### EXERCISE DESCRIPTION
For the listing that follows, give again exactly the lines from the one with "ATOM 18 N N" to the one with "ATOM 53 N N", including both.

### DATA SUPPLIED

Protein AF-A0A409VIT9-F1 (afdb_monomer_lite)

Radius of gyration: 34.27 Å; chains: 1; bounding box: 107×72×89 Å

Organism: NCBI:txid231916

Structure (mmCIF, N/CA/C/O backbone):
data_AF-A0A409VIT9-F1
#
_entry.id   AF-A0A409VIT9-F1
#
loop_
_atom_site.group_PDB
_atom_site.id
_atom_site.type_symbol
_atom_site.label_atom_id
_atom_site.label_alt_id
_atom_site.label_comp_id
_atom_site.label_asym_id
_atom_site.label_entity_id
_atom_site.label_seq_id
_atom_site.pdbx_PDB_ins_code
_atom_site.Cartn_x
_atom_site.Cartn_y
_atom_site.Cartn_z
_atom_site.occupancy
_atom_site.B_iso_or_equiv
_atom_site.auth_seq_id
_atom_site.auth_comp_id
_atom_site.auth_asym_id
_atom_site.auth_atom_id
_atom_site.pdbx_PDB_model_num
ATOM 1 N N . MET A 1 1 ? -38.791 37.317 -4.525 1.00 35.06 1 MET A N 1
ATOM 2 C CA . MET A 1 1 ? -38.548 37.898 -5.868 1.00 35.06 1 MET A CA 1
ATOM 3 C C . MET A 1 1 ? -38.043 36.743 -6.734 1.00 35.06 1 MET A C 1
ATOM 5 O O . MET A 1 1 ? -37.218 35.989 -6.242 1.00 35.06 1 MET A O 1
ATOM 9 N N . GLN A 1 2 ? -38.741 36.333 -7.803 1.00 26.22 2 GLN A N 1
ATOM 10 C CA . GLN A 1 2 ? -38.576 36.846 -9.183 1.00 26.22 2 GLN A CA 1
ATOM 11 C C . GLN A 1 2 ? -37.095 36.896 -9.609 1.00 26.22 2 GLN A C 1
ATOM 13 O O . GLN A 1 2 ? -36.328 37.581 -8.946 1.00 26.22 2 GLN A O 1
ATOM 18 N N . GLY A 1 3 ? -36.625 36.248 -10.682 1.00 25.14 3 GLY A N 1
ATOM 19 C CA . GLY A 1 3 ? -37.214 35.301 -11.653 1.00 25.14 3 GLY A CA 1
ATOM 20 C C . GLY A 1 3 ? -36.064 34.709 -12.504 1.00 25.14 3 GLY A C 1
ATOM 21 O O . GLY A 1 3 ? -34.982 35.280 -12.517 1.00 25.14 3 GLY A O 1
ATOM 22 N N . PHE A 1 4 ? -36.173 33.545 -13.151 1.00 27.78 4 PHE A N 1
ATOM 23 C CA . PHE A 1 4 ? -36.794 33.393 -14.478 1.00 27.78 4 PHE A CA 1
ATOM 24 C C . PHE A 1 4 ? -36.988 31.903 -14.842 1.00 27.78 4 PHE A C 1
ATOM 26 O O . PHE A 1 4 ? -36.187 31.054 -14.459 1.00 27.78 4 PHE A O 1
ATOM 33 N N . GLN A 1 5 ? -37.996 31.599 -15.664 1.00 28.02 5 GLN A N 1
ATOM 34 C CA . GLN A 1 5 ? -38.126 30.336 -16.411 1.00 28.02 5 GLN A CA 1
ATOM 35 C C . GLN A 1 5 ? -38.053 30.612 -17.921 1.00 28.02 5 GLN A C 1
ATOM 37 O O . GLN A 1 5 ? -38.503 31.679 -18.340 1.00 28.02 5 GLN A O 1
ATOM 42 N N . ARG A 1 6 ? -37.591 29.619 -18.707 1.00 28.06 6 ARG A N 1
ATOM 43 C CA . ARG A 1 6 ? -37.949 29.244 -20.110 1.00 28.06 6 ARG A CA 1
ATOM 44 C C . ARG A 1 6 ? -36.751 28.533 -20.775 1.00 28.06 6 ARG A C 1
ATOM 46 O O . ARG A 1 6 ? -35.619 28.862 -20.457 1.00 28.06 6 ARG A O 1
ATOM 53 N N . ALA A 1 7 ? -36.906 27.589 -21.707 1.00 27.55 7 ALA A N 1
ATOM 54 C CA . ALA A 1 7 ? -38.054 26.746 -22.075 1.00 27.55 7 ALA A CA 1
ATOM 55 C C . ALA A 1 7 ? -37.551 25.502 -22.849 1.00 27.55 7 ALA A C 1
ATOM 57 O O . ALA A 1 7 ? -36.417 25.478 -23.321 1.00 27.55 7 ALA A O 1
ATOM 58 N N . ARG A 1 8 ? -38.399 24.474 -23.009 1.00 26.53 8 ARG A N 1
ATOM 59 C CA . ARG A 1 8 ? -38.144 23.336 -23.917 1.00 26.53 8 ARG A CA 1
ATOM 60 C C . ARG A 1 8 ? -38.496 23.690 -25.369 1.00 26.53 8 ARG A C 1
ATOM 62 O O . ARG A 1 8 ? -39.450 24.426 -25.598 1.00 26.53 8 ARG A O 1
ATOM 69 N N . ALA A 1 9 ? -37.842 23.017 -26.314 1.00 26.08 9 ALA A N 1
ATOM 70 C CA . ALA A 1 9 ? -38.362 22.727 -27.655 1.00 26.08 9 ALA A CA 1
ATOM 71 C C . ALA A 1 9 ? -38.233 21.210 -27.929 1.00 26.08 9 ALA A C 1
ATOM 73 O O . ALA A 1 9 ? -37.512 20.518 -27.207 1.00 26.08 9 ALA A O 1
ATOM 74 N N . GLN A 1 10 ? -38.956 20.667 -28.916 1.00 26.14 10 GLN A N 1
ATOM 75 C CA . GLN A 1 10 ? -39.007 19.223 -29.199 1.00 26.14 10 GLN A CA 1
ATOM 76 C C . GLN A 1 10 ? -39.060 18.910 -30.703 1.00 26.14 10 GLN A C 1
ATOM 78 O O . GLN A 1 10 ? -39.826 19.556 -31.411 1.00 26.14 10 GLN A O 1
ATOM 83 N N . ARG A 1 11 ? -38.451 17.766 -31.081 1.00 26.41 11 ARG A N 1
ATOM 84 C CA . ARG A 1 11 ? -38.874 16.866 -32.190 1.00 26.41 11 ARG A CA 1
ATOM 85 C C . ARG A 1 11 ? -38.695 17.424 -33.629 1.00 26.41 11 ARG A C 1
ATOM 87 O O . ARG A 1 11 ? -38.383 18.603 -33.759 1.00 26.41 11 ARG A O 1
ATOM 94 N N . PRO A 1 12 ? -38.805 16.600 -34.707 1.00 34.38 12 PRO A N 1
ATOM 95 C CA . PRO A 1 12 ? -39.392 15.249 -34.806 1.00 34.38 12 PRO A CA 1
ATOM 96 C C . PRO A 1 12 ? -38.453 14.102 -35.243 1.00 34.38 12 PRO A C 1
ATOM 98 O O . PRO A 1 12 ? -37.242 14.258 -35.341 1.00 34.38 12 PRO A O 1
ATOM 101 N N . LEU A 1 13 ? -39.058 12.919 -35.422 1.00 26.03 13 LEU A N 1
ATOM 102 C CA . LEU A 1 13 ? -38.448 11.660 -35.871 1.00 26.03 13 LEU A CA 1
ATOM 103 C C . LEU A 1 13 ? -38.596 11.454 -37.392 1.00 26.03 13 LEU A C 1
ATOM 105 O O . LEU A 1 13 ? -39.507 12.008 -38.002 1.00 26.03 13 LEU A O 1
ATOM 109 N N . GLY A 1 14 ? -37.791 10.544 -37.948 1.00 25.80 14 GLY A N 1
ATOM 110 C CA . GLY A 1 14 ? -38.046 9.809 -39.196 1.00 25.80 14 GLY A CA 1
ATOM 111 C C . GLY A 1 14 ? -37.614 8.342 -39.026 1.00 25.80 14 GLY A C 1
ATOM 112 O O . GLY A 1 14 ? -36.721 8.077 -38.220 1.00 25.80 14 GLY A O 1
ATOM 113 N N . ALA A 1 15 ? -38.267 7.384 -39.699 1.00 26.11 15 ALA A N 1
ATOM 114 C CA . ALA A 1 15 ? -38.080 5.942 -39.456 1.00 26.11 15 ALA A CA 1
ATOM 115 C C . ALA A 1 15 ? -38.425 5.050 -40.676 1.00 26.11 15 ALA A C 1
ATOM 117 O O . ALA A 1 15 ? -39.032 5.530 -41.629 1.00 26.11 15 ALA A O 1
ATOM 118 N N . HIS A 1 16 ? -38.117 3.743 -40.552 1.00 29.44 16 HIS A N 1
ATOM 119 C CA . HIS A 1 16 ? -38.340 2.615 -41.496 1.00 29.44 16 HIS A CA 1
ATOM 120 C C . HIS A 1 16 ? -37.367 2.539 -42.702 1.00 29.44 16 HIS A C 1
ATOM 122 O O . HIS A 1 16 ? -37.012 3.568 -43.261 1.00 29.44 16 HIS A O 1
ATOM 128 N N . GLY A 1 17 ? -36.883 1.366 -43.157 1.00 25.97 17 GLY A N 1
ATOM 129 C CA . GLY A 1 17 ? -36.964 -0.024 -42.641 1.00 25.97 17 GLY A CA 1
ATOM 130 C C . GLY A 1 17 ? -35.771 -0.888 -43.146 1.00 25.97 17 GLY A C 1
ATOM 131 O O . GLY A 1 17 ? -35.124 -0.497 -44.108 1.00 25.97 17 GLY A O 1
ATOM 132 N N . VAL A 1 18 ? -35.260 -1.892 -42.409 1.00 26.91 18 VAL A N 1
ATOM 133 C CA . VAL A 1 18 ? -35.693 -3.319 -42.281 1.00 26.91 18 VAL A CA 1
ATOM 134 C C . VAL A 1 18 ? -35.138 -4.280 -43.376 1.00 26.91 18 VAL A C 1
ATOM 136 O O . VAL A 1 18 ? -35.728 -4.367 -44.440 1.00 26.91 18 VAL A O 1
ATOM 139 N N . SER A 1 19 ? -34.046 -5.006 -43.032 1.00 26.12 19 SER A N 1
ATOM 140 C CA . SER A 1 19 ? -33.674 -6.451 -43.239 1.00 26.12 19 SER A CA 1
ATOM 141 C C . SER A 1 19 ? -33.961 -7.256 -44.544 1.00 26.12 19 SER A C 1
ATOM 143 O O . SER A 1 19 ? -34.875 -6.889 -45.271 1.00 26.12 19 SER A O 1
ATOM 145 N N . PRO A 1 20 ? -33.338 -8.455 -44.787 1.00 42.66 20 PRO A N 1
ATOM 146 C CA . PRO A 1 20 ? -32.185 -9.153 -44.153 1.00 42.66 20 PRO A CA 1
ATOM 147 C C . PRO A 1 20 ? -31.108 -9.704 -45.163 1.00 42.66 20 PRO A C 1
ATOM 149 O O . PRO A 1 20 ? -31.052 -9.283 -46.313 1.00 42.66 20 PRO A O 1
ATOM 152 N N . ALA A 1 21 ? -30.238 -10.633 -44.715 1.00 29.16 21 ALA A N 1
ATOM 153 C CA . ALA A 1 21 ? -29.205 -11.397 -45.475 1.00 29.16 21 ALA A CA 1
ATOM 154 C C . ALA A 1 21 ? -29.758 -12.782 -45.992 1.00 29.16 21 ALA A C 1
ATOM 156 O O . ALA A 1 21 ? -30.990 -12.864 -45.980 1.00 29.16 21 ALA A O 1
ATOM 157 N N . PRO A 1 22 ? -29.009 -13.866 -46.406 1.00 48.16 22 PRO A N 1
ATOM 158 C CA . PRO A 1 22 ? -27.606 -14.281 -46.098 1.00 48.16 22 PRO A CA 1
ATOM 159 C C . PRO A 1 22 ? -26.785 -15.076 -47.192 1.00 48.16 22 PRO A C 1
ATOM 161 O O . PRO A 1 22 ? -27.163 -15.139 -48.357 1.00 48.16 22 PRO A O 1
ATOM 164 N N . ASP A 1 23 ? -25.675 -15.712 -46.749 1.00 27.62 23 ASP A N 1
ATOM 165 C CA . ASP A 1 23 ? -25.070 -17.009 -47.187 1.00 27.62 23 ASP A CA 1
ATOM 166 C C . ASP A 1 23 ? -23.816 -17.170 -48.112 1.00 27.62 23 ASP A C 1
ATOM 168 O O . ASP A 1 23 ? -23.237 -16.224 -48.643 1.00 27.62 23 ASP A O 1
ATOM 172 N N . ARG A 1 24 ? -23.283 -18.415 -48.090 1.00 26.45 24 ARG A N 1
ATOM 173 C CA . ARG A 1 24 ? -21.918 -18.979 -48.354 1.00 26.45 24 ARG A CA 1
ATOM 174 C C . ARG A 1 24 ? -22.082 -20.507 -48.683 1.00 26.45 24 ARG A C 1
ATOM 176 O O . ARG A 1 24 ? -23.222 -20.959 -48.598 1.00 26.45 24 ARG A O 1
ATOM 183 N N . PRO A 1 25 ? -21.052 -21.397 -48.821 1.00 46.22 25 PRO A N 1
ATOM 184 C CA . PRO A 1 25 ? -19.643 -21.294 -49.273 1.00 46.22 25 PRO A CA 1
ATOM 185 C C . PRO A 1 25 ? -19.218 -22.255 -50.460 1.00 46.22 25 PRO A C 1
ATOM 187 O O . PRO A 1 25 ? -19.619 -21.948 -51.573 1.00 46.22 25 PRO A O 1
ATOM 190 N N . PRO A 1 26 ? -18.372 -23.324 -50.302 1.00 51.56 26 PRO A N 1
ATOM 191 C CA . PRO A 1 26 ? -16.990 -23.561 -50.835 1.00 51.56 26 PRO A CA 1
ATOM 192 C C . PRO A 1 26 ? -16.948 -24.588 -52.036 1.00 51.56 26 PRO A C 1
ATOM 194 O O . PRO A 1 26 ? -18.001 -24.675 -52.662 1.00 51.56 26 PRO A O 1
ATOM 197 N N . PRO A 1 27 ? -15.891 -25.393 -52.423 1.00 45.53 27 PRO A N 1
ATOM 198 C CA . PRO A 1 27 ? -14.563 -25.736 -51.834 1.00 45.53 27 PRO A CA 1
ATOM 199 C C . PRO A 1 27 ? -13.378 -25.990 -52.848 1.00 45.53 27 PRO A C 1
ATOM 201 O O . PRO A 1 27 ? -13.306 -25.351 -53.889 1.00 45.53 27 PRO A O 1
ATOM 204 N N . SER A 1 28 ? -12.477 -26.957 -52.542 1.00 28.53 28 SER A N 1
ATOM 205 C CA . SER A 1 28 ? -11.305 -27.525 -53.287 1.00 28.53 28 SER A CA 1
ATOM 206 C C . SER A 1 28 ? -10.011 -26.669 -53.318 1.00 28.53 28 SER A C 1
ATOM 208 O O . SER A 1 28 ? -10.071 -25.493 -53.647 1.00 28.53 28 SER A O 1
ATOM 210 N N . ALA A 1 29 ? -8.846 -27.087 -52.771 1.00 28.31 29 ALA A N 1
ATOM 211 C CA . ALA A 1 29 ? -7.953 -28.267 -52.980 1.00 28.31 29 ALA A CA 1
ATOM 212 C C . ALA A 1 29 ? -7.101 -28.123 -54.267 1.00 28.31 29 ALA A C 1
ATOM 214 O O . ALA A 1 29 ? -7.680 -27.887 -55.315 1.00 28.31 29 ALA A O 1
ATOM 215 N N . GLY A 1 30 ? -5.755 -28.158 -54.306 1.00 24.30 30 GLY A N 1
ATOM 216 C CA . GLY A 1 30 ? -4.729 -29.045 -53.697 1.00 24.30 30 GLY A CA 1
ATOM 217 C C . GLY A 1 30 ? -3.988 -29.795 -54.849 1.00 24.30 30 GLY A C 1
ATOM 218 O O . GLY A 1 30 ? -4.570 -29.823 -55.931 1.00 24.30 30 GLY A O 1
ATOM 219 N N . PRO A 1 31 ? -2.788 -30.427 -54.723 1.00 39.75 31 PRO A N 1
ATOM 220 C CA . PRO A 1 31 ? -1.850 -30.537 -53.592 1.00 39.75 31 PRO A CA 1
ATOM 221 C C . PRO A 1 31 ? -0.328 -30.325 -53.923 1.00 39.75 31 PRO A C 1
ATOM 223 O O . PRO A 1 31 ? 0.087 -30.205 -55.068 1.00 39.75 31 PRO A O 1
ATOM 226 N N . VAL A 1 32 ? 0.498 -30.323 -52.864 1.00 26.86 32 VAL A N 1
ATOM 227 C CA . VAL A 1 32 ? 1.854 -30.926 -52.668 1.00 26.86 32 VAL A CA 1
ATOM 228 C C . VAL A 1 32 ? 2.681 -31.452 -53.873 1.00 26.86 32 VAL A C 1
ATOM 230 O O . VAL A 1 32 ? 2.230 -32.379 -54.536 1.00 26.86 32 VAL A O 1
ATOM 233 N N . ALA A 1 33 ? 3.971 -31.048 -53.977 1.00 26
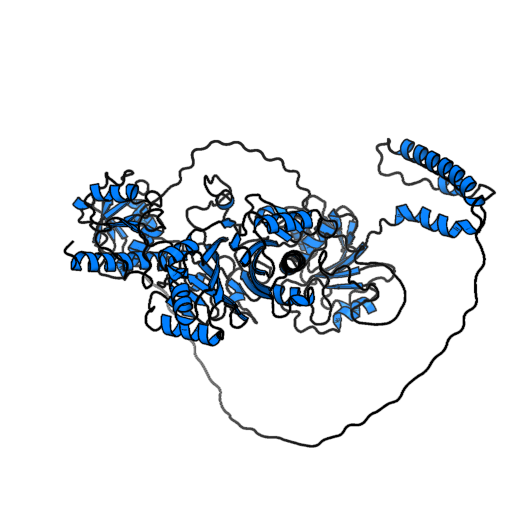.33 33 ALA A N 1
ATOM 234 C CA . ALA A 1 33 ? 5.148 -31.957 -54.099 1.00 26.33 33 ALA A CA 1
ATOM 235 C C . ALA A 1 33 ? 6.541 -31.256 -54.097 1.00 26.33 33 ALA A C 1
ATOM 237 O O . ALA A 1 33 ? 6.732 -30.205 -54.699 1.00 26.33 33 ALA A O 1
ATOM 238 N N . ALA A 1 34 ? 7.532 -31.917 -53.484 1.00 29.19 34 ALA A N 1
ATOM 239 C CA . ALA A 1 34 ? 8.993 -31.817 -53.701 1.00 29.19 34 ALA A CA 1
ATOM 240 C C . ALA A 1 34 ? 9.562 -33.259 -53.553 1.00 29.19 34 ALA A C 1
ATOM 242 O O . ALA A 1 34 ? 8.830 -34.071 -52.972 1.00 29.19 34 ALA A O 1
ATOM 243 N N . PRO A 1 35 ? 10.782 -33.645 -54.027 1.00 38.84 35 PRO A N 1
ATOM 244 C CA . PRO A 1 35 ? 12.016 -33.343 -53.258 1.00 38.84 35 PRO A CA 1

### TASK RESULT
ATOM 18 N N . GLY A 1 3 ? -36.625 36.248 -10.682 1.00 25.14 3 GLY A N 1
ATOM 19 C CA . GLY A 1 3 ? -37.214 35.301 -11.653 1.00 25.14 3 GLY A CA 1
ATOM 20 C C . GLY A 1 3 ? -36.064 34.709 -12.504 1.00 25.14 3 GLY A C 1
ATOM 21 O O . GLY A 1 3 ? -34.982 35.280 -12.517 1.00 25.14 3 GLY A O 1
ATOM 22 N N . PHE A 1 4 ? -36.173 33.545 -13.151 1.00 27.78 4 PHE A N 1
ATOM 23 C CA . PHE A 1 4 ? -36.794 33.393 -14.478 1.00 27.78 4 PHE A CA 1
ATOM 24 C C . PHE A 1 4 ? -36.988 31.903 -14.842 1.00 27.78 4 PHE A C 1
ATOM 26 O O . PHE A 1 4 ? -36.187 31.054 -14.459 1.00 27.78 4 PHE A O 1
ATOM 33 N N . GLN A 1 5 ? -37.996 31.599 -15.664 1.00 28.02 5 GLN A N 1
ATOM 34 C CA . GLN A 1 5 ? -38.126 30.336 -16.411 1.00 28.02 5 GLN A CA 1
ATOM 35 C C . GLN A 1 5 ? -38.053 30.612 -17.921 1.00 28.02 5 GLN A C 1
ATOM 37 O O . GLN A 1 5 ? -38.503 31.679 -18.340 1.00 28.02 5 GLN A O 1
ATOM 42 N N . ARG A 1 6 ? -37.591 29.619 -18.707 1.00 28.06 6 ARG A N 1
ATOM 43 C CA . ARG A 1 6 ? -37.949 29.244 -20.110 1.00 28.06 6 ARG A CA 1
ATOM 44 C C . ARG A 1 6 ? -36.751 28.533 -20.775 1.00 28.06 6 ARG A C 1
ATOM 46 O O . ARG A 1 6 ? -35.619 28.862 -20.457 1.00 28.06 6 ARG A O 1
ATOM 53 N N . ALA A 1 7 ? -36.906 27.589 -21.707 1.00 27.55 7 ALA A N 1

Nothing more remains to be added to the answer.